**WORK TASK:**
Copy exactly the stretch of data below from the line with "ATOM 130 C C" through the line with "ATOM 151 O O", including both of those lines.

____

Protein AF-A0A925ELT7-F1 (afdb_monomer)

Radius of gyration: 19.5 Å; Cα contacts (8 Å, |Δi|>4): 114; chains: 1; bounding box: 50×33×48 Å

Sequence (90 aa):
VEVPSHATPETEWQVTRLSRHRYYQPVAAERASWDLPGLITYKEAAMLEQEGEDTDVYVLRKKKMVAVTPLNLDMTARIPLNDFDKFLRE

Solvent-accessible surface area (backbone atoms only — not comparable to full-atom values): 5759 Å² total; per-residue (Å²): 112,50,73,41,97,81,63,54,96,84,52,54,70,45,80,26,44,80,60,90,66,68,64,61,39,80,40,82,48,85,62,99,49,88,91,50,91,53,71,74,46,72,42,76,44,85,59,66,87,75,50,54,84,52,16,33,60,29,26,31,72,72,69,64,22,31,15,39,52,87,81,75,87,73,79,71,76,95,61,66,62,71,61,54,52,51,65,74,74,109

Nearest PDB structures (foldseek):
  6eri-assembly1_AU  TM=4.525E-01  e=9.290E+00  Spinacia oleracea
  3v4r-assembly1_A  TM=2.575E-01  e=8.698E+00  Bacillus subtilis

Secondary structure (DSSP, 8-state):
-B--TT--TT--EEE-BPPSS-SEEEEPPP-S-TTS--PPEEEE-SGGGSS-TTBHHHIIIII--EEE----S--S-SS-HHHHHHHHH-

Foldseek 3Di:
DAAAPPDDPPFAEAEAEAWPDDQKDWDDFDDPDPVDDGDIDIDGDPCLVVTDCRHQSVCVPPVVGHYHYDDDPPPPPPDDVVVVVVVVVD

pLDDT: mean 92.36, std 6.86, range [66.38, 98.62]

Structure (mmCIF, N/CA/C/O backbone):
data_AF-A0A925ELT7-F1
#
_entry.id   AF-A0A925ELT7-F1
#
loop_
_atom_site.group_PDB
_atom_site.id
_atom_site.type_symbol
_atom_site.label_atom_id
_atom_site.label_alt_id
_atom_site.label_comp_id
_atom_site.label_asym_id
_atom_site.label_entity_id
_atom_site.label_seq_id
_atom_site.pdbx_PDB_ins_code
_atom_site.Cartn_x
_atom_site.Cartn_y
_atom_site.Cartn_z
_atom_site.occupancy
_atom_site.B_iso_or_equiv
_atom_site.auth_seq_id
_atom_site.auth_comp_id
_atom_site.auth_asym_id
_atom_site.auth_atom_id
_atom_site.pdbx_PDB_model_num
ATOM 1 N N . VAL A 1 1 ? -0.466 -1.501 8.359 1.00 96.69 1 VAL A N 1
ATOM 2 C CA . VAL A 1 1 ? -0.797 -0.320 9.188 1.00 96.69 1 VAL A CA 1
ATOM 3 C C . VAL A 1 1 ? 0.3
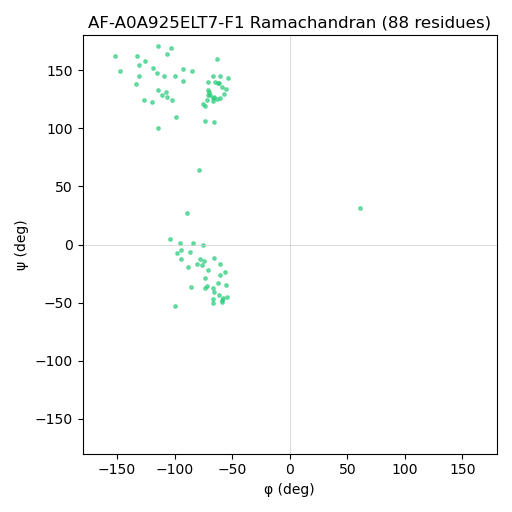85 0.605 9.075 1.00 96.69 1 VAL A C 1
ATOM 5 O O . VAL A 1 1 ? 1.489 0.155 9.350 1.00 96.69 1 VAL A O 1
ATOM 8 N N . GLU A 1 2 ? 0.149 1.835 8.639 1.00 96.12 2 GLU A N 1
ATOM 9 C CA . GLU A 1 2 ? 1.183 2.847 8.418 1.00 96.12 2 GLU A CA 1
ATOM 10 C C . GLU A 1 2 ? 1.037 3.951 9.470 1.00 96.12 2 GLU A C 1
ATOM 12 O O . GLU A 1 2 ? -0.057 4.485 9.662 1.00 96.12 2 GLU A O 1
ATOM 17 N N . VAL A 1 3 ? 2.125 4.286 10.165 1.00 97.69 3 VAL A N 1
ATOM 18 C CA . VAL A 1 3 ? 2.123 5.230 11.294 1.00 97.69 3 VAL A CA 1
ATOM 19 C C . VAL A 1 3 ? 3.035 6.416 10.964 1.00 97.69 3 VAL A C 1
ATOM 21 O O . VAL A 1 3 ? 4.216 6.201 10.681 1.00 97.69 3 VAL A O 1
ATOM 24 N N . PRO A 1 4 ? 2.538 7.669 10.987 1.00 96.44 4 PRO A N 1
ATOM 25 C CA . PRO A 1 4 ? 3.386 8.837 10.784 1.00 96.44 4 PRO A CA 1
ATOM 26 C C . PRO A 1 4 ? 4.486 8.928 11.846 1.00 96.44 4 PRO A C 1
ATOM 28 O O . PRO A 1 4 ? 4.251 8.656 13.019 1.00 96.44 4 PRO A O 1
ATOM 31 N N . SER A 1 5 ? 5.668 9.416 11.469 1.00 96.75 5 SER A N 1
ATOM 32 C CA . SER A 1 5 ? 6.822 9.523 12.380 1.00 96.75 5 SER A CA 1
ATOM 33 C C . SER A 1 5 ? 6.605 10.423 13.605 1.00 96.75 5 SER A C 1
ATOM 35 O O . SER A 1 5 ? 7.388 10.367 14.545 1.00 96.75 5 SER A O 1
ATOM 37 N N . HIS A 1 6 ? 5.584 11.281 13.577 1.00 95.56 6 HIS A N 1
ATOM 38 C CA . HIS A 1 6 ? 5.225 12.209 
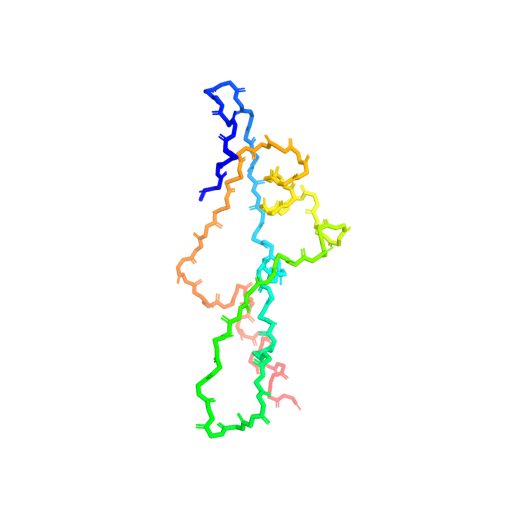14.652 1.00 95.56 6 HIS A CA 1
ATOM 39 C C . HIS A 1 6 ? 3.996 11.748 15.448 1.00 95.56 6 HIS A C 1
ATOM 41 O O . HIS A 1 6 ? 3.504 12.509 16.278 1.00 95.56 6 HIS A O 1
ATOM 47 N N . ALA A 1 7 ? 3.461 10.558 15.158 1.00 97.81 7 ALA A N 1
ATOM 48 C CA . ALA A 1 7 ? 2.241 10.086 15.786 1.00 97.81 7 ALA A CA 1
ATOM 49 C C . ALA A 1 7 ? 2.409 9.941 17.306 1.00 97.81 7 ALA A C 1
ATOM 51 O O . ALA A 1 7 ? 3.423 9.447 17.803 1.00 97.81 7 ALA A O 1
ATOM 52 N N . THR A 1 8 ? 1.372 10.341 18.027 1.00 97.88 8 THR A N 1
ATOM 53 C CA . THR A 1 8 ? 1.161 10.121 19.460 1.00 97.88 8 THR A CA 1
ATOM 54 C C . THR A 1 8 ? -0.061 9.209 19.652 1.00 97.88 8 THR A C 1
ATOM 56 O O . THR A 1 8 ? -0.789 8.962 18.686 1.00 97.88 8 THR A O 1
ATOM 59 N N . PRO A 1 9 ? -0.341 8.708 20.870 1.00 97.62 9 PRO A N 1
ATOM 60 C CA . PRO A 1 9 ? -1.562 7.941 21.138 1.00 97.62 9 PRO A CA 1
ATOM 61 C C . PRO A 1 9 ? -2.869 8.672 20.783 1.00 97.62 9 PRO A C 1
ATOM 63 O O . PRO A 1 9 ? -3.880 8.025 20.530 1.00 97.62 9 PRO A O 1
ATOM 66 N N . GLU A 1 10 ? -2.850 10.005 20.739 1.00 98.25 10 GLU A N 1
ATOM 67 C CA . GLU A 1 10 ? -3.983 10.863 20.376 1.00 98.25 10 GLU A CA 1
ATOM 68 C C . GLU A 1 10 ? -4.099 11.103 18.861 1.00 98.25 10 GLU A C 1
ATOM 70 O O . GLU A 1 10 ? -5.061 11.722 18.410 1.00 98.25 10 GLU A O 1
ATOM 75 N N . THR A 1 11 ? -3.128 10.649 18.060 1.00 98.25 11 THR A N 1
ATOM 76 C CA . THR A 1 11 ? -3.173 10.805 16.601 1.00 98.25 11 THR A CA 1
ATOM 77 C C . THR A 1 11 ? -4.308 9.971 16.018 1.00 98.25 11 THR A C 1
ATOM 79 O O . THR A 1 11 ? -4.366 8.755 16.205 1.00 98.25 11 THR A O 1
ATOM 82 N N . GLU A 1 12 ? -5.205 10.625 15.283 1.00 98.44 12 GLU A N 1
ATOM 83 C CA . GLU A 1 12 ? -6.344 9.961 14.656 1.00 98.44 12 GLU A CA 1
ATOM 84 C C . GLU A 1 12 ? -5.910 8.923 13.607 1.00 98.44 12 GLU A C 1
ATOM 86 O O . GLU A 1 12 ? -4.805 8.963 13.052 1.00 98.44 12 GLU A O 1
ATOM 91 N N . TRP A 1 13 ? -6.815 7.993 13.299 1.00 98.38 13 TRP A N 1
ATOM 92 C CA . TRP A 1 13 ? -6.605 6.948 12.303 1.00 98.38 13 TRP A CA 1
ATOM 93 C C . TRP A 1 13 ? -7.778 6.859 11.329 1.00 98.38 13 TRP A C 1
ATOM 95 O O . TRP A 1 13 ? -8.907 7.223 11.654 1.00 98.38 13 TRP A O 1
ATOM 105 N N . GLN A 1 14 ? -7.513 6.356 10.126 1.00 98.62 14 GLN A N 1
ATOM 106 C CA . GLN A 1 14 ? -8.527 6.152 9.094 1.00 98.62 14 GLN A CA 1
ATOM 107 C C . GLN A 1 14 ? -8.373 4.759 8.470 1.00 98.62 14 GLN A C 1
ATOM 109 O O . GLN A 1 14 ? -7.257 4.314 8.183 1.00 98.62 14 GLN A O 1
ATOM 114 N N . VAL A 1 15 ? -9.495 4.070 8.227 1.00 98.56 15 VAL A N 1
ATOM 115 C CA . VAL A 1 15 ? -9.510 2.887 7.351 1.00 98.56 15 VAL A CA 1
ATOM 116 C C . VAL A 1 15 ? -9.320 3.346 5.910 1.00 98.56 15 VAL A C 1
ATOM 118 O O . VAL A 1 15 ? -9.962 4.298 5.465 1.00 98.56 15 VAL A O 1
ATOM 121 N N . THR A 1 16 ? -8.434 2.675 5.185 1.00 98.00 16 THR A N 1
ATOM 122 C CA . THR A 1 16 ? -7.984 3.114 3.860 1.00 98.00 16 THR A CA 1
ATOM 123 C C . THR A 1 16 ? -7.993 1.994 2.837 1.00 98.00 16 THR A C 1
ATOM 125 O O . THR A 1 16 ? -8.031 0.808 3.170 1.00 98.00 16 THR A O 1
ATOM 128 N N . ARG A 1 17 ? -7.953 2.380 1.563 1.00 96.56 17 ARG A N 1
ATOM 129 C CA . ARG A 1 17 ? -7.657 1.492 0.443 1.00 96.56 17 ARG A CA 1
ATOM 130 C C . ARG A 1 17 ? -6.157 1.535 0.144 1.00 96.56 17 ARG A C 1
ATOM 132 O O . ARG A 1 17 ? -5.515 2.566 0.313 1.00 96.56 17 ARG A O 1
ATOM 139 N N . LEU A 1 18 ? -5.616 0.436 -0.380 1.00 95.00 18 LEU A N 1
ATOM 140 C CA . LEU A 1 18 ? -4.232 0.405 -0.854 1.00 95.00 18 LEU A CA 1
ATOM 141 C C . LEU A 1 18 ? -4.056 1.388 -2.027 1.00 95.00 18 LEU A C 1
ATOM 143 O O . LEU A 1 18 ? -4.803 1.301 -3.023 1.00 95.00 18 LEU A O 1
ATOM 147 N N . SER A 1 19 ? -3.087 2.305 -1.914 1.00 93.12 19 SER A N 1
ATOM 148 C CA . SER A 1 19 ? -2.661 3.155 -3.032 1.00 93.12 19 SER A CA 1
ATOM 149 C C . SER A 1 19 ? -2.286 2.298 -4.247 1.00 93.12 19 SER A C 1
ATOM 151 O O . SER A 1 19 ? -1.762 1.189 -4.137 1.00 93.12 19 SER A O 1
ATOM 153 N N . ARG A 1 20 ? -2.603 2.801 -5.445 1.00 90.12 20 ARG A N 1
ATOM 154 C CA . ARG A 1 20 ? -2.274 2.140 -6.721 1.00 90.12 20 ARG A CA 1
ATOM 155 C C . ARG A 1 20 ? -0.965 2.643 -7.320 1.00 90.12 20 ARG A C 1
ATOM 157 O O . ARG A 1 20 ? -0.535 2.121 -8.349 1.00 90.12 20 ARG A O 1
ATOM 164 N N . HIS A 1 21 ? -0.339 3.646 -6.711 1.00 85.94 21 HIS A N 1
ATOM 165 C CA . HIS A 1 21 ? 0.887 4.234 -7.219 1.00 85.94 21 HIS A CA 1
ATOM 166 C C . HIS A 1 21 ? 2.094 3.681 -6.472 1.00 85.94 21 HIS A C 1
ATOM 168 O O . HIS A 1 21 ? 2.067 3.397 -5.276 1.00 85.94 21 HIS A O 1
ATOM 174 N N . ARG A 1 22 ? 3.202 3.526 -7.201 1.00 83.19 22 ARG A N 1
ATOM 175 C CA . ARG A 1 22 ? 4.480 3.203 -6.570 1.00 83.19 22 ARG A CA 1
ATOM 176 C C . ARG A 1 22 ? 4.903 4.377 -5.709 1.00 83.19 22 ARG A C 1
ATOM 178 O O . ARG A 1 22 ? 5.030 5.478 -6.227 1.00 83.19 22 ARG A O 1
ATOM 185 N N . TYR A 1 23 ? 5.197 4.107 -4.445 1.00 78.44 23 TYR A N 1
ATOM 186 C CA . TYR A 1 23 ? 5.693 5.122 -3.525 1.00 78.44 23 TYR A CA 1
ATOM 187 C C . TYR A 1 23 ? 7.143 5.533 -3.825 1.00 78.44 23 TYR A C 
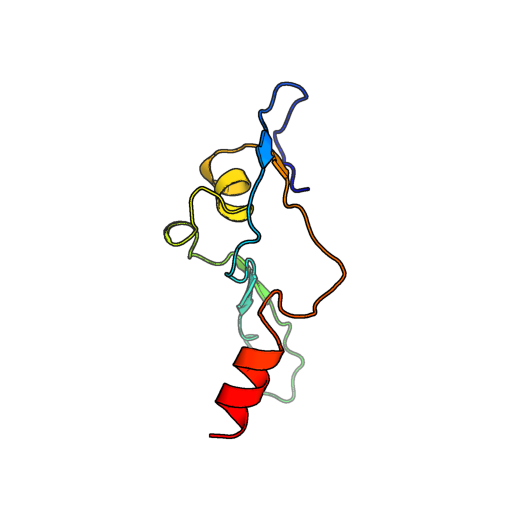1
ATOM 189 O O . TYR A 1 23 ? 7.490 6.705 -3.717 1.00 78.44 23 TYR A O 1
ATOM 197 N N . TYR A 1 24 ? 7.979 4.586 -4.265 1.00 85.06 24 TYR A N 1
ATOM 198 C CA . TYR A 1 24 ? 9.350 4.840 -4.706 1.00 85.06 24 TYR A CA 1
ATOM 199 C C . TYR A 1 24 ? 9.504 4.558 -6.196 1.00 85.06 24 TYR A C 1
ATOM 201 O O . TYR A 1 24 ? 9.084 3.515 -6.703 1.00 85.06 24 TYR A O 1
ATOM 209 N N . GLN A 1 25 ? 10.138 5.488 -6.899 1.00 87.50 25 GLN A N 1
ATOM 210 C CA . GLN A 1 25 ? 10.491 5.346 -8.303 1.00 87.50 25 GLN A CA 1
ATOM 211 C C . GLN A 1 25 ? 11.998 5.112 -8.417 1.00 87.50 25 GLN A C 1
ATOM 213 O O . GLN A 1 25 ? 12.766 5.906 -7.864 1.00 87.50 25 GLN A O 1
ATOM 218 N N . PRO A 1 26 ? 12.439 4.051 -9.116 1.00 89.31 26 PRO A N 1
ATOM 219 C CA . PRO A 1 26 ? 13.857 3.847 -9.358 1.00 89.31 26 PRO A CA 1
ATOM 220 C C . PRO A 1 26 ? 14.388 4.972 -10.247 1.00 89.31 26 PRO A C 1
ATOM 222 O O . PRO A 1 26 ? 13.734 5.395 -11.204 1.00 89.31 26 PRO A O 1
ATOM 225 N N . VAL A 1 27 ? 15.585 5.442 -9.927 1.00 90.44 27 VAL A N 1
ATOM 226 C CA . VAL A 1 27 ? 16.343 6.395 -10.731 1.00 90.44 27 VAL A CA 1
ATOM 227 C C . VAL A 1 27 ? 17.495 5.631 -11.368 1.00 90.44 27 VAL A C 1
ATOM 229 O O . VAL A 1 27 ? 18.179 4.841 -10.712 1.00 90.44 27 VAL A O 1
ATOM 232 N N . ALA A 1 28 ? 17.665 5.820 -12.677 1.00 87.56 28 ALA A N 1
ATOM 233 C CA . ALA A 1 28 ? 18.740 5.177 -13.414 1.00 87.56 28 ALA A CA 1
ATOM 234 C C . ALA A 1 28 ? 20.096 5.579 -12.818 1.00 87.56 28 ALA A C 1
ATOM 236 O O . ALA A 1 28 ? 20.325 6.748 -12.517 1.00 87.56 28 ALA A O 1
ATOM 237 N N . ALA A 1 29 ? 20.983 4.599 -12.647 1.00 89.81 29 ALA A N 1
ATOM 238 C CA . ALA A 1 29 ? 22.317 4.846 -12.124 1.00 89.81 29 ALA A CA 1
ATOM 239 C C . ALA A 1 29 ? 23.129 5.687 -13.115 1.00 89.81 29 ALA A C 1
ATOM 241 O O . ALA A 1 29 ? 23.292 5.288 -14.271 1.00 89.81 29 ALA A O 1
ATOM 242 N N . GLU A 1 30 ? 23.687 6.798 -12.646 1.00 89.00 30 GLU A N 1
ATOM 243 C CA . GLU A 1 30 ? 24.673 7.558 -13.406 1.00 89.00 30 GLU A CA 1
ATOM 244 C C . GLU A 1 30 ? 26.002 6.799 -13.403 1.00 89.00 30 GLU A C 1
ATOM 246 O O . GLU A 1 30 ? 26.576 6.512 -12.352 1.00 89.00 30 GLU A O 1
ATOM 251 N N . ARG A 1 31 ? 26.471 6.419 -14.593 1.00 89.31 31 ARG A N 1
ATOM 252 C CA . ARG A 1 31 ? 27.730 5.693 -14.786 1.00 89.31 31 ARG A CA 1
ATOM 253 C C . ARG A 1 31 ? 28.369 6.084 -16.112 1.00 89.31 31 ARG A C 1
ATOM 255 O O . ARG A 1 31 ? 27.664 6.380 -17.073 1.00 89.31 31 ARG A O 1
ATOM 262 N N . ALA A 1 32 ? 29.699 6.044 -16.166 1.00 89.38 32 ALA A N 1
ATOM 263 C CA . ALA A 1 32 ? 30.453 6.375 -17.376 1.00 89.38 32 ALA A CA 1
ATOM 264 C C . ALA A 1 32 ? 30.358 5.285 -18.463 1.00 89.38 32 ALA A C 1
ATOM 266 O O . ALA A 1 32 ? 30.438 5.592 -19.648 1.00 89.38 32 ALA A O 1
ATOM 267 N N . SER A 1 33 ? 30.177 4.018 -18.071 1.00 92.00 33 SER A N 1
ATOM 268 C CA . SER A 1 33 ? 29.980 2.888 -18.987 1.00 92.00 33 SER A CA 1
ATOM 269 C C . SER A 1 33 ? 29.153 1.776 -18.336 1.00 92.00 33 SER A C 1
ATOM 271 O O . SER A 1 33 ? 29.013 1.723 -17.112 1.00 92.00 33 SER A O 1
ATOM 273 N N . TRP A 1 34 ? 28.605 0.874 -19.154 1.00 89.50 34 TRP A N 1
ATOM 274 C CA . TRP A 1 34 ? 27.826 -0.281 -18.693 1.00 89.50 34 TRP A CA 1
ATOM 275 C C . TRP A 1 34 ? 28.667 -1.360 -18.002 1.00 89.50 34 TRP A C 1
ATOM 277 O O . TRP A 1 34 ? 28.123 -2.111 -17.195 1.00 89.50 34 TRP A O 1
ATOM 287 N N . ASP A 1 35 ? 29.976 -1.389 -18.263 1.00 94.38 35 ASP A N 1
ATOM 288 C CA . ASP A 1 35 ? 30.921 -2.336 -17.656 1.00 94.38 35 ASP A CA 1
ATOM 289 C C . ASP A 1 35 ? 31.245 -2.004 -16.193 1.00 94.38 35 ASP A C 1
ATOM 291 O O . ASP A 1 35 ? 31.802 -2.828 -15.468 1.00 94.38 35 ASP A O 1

____

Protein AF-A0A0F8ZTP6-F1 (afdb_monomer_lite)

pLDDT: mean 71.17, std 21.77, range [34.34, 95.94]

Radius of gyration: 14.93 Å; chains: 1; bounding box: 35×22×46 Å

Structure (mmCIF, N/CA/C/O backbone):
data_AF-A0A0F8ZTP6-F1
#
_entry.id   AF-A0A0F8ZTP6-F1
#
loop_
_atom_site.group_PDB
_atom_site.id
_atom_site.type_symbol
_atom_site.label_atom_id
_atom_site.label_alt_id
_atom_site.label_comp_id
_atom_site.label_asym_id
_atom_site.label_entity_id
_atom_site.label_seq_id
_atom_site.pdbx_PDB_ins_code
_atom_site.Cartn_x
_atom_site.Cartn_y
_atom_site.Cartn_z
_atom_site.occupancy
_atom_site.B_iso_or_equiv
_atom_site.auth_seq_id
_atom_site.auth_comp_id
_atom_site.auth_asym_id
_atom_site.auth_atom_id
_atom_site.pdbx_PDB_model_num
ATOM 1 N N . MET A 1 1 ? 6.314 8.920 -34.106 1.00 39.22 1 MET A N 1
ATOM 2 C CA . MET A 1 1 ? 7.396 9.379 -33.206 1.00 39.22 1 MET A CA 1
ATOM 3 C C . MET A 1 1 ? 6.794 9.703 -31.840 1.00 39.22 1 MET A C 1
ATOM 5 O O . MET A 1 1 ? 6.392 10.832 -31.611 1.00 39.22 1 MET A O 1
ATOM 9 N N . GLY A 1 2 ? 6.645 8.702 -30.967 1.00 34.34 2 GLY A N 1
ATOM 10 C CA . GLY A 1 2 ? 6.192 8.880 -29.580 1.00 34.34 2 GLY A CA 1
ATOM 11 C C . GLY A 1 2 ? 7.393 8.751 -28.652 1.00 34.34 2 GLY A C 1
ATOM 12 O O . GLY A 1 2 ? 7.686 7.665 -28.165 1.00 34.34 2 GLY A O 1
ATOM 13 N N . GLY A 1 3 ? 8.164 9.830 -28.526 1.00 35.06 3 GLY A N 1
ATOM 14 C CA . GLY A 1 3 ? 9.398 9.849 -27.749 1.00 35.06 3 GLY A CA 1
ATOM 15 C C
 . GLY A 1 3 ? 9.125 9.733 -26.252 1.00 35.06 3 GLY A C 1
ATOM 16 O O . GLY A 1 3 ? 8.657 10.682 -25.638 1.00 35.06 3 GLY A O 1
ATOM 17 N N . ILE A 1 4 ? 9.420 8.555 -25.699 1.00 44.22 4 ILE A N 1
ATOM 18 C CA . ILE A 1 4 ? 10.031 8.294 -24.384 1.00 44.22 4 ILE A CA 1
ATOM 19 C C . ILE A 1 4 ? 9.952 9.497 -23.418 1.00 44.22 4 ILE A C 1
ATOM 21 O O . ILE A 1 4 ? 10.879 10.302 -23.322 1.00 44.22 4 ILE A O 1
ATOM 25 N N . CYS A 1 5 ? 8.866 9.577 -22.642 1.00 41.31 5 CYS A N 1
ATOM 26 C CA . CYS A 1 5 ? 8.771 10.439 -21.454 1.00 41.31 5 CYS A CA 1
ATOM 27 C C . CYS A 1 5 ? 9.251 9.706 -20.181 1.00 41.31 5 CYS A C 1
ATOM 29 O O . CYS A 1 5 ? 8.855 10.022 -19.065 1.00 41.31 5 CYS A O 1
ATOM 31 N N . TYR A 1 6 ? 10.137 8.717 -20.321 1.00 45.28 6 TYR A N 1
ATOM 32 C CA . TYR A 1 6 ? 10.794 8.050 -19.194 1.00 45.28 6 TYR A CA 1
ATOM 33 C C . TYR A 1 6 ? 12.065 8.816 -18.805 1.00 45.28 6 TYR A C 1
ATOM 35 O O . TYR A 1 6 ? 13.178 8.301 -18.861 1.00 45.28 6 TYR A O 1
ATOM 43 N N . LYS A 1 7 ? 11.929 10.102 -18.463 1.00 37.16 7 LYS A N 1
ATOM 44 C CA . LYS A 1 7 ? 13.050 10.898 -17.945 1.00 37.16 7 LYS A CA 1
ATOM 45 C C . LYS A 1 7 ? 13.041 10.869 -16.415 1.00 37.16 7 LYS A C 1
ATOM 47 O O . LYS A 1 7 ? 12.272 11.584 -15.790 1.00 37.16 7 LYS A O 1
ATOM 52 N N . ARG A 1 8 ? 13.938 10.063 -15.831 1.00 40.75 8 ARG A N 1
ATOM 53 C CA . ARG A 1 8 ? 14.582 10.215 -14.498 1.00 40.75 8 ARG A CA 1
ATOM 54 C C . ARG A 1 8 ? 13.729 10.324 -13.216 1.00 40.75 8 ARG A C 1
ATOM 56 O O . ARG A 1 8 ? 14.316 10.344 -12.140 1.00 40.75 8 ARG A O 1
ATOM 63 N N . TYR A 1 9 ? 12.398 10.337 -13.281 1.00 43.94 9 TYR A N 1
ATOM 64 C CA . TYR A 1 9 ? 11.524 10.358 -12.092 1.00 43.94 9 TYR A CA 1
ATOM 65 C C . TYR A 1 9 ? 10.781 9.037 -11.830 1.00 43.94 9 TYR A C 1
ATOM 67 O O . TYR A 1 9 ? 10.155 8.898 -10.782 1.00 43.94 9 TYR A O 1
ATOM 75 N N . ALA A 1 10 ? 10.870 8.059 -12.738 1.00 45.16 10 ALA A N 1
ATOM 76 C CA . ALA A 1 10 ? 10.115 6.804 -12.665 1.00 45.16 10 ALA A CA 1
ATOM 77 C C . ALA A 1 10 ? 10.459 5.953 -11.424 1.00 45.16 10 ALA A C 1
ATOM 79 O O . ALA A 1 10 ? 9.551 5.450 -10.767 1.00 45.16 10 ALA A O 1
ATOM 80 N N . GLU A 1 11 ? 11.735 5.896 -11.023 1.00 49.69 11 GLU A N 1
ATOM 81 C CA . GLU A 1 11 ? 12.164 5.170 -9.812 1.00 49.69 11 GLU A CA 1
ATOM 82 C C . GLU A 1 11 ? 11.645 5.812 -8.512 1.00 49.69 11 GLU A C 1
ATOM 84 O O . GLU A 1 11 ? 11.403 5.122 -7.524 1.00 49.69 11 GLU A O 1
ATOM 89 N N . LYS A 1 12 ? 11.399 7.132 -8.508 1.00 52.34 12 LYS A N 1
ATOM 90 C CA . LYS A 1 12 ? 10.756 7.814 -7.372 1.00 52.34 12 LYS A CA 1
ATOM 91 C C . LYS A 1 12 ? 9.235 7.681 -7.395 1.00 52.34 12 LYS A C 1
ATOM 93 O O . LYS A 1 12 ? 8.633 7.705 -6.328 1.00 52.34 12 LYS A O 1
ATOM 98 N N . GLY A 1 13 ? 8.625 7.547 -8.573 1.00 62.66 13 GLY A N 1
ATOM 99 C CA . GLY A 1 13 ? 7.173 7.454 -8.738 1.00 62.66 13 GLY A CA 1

____

**TASK SOLUTION:**
ATOM 130 C C . ARG A 1 17 ? -6.157 1.535 0.144 1.00 96.56 17 ARG A C 1
ATOM 132 O O . ARG A 1 17 ? -5.515 2.566 0.313 1.00 96.56 17 ARG A O 1
ATOM 139 N N . LEU A 1 18 ? -5.616 0.436 -0.380 1.00 95.00 18 LEU A N 1
ATOM 140 C CA . LEU A 1 18 ? -4.232 0.405 -0.854 1.00 95.00 18 LEU A CA 1
ATOM 141 C C . LEU A 1 18 ? -4.056 1.388 -2.027 1.00 95.00 18 LEU A C 1
ATOM 143 O O . LEU A 1 18 ? -4.803 1.301 -3.023 1.00 95.00 18 LEU A O 1
ATOM 147 N N . SER A 1 19 ? -3.087 2.305 -1.914 1.00 93.12 19 SER A N 1
ATOM 148 C CA . SER A 1 19 ? -2.661 3.155 -3.032 1.00 93.12 19 SER A CA 1
ATOM 149 C C . SER A 1 19 ? -2.286 2.298 -4.247 1.00 93.12 19 SER A C 1
ATOM 151 O O . SER A 1 19 ? -1.762 1.189 -4.137 1.00 93.12 19 SER A O 1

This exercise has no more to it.